I have grown up listening to my father sing old Bengali folk songs, humming to classical sitar strings, reciting inspiring/melancholic poems by Rabindranath Tagore and other famous Bengali personalities and writing his own poems and thoughtful short stories about his life experiences. On the contrary, nobody can beat my Dad when he grooves to a Bollywood dance number like ‘Lungi Dance, Lungi Dance’. My Mom being a Kishore Kumar fan loved singing his songs loudly while cooking and finishing her household chores.

I can never forget how one day my father invited home my school auto-driver uncle and his family of four for lunch just because he had expressed his love for Bengali food. He had been driving us to school since the last six years and was known to be a responsible and honest man. Parents and children vouched for his good behaviour. That day, my Mom cooked authentic Bengali food and we sat across the dining table and ate together with the auto-driver's family. I could see there were tears in his eyes and his wife didn't even raise her head even once while eating out of a sense of inferiority. My parents tried their best to make them feel comfortable. I remember feeling a bit ashamed when my auto-driver happily and emotionally told my friends who took the same auto to school about the feast. I was worried how my friends will judge me for being ‘family friends’ with an auto-driver’s family. My Dad explained it to me one day, “It is not the financial or professional status of an individual or family that defines a person, it is the character and a beautiful heart that the person has”. I remember the day my grandfather fell sick and had to be rushed to emergency in a critical condition, the auto driver uncle came to our house in less than five minutes and took him to the hospital.

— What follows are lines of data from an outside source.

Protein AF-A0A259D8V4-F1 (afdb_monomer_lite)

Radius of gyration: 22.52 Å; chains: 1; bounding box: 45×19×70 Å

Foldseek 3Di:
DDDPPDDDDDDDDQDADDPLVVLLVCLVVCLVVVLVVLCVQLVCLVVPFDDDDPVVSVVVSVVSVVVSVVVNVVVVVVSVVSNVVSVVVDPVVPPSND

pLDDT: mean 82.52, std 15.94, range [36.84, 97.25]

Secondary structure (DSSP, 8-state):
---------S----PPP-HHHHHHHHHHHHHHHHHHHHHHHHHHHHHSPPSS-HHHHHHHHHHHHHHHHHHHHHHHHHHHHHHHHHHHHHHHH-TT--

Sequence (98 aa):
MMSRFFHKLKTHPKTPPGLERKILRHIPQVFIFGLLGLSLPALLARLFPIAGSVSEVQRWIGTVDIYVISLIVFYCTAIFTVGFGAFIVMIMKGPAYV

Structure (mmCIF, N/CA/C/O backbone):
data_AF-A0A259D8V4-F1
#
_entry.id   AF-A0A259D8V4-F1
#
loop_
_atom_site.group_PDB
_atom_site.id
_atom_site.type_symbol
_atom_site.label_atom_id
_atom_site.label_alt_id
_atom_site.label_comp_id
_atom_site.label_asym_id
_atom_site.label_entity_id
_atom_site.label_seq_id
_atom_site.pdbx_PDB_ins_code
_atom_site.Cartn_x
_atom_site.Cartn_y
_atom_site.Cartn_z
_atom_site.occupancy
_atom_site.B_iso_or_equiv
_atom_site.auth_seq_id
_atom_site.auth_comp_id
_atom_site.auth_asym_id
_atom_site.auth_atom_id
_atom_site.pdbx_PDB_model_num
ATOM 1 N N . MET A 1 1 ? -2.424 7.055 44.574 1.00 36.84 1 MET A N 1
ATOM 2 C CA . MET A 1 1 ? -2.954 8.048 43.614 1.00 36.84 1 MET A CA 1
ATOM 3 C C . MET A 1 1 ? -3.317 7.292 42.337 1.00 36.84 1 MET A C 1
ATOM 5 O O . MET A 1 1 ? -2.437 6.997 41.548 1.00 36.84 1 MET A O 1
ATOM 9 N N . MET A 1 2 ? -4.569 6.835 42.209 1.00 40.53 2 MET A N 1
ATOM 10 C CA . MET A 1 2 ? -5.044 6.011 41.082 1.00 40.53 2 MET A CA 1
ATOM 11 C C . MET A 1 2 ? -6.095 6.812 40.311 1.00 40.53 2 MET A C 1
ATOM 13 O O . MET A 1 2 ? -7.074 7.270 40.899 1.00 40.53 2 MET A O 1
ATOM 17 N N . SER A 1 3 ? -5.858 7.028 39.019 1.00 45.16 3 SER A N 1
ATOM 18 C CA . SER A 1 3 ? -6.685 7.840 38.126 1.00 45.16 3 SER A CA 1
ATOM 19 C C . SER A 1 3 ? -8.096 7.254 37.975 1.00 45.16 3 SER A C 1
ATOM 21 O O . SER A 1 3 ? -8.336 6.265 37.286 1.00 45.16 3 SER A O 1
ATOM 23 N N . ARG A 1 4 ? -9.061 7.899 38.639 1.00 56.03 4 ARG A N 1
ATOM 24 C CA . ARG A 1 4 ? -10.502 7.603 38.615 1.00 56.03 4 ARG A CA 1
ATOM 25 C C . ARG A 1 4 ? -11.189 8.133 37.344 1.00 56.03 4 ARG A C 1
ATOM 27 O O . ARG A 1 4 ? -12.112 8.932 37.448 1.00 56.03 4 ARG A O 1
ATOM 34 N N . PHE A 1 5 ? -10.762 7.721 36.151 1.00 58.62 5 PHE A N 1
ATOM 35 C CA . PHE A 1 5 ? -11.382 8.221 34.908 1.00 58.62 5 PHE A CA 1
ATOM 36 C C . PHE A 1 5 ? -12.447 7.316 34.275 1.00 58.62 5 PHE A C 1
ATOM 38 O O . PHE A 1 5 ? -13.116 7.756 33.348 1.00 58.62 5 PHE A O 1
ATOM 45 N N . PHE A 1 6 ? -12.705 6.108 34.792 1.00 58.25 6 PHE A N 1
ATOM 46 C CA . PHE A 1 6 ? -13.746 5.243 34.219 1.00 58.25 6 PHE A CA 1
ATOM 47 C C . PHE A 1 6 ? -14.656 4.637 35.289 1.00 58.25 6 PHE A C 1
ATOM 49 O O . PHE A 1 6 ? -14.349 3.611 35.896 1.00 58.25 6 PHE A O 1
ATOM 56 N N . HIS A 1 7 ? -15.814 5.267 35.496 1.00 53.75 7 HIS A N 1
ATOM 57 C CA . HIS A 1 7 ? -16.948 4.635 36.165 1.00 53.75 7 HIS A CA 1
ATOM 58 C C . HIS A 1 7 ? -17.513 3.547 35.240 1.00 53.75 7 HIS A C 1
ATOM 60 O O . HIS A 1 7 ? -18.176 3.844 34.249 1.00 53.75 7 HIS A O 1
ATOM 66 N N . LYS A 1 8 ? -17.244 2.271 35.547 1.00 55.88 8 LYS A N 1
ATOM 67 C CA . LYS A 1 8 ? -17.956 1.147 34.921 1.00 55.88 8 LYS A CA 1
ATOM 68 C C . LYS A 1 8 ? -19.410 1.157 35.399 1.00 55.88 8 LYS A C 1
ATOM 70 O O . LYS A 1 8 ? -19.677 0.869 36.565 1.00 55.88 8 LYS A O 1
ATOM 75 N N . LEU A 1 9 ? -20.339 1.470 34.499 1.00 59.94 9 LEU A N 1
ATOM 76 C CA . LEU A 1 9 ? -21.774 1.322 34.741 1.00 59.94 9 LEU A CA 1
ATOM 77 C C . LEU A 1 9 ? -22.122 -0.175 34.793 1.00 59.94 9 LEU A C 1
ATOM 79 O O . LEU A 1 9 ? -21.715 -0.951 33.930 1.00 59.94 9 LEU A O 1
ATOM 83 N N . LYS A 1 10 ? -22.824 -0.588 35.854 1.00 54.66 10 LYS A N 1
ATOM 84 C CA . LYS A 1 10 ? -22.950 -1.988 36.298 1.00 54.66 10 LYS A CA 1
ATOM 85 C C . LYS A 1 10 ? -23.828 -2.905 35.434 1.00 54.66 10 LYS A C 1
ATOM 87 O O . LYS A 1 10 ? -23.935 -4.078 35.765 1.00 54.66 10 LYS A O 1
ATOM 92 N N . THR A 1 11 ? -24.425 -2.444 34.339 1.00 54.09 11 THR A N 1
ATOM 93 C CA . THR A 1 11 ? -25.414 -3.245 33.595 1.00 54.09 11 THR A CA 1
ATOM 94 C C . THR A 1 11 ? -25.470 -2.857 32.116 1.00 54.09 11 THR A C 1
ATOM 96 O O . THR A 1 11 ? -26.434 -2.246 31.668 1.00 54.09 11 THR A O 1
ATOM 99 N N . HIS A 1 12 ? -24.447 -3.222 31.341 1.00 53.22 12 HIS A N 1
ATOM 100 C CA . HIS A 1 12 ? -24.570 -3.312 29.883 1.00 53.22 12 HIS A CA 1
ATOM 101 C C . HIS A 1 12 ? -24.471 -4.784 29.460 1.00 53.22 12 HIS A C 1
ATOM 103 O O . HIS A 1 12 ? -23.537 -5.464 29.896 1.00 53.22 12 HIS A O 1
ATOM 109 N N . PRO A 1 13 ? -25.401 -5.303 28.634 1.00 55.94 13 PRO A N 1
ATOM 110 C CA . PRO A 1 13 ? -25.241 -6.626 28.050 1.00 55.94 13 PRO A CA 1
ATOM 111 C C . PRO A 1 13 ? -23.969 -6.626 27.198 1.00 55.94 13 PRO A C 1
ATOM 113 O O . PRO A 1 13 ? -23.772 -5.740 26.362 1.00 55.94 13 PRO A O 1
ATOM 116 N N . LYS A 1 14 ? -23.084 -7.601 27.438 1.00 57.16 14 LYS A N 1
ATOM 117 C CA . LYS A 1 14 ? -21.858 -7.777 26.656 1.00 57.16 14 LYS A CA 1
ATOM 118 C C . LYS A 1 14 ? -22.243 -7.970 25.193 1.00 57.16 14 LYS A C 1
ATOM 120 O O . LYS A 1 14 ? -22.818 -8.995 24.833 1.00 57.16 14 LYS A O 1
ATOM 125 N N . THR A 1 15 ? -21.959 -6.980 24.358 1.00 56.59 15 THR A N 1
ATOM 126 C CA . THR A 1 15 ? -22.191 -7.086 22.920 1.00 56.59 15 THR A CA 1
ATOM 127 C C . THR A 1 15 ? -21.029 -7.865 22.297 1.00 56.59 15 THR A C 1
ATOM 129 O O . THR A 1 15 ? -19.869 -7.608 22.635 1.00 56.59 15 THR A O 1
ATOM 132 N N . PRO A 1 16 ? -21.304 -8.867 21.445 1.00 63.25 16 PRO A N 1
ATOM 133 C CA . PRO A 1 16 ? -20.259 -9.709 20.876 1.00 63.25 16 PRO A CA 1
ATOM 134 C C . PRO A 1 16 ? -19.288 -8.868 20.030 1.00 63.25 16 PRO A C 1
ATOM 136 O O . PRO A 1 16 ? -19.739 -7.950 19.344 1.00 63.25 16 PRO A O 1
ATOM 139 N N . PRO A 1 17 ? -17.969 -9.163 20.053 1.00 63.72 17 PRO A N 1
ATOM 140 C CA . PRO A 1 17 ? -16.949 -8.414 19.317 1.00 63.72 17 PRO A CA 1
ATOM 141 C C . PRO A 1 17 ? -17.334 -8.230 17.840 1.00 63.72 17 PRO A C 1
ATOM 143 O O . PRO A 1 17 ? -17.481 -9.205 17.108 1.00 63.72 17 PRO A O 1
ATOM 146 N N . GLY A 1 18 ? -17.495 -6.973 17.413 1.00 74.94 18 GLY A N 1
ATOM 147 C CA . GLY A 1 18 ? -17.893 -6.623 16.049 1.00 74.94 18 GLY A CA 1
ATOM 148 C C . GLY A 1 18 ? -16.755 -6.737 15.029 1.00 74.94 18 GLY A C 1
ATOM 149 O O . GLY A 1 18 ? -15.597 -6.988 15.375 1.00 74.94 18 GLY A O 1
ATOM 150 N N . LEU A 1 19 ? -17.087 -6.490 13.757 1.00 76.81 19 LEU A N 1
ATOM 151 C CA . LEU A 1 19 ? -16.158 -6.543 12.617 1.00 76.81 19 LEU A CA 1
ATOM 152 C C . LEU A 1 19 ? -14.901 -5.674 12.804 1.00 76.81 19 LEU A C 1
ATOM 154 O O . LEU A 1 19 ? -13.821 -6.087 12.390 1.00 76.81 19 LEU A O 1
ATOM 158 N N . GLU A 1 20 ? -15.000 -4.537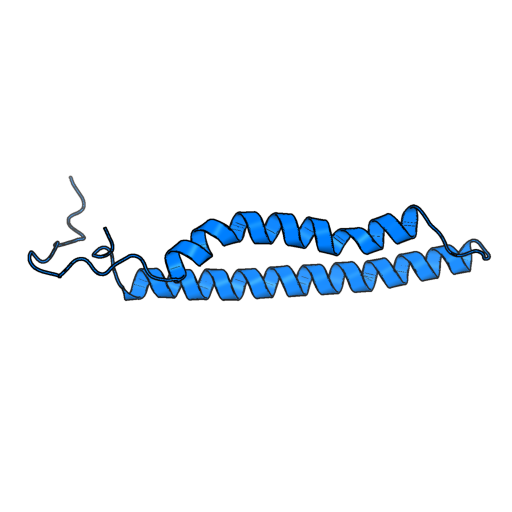 13.499 1.00 79.75 20 GLU A N 1
ATOM 159 C CA . GLU A 1 20 ? -13.867 -3.642 13.799 1.00 79.75 20 GLU A CA 1
ATOM 160 C C . GLU A 1 20 ? -12.688 -4.361 14.455 1.00 79.75 20 GLU A C 1
ATOM 162 O O . GLU A 1 20 ? -11.540 -4.142 14.084 1.00 79.75 20 GLU A O 1
ATOM 167 N N . ARG A 1 21 ? -12.950 -5.263 15.408 1.00 79.75 21 ARG A N 1
ATOM 168 C CA . ARG A 1 21 ? -11.883 -5.961 16.135 1.00 79.75 21 ARG A CA 1
ATOM 169 C C . ARG A 1 21 ? -11.164 -6.970 15.246 1.00 79.75 21 ARG A C 1
ATOM 171 O O . ARG A 1 21 ? -9.962 -7.184 15.400 1.00 79.75 21 ARG A O 1
ATOM 178 N N . LYS A 1 22 ? -11.897 -7.574 14.306 1.00 84.25 22 LYS A N 1
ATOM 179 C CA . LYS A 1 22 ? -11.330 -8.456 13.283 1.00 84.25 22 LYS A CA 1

I remember as a teenager discussing all kinds of issues with my parents - be it studies, love, infatuation, friendship, controversial and adult topics with ease. They would never ridicule the subject or an individual but always guide us to the right path. Even now, at the age of 31, I get more joy talking about my traveling or people experiences with my parents than my same-age friends. Their child-like curiosity and flourishing knowledge about the worldly affairs has broadened their horizons and makes them an interesting duo with whom you can talk about anything under the sun.

I wish I can be that parent who goes with their grown-up children on vacations, explores the world, befriends different people from different parts of the globe, learns about their experiences, laughs out aloud, sings and dances when happy, races down the street on a bicycle and enjoys a guilt-free ice-cream treat to say the least. I don’t want to be the ‘quintessential parent’!

What next now? May be an adventurous road trip to one of the remote hills with my parents? Who said that only young people can have all the fun!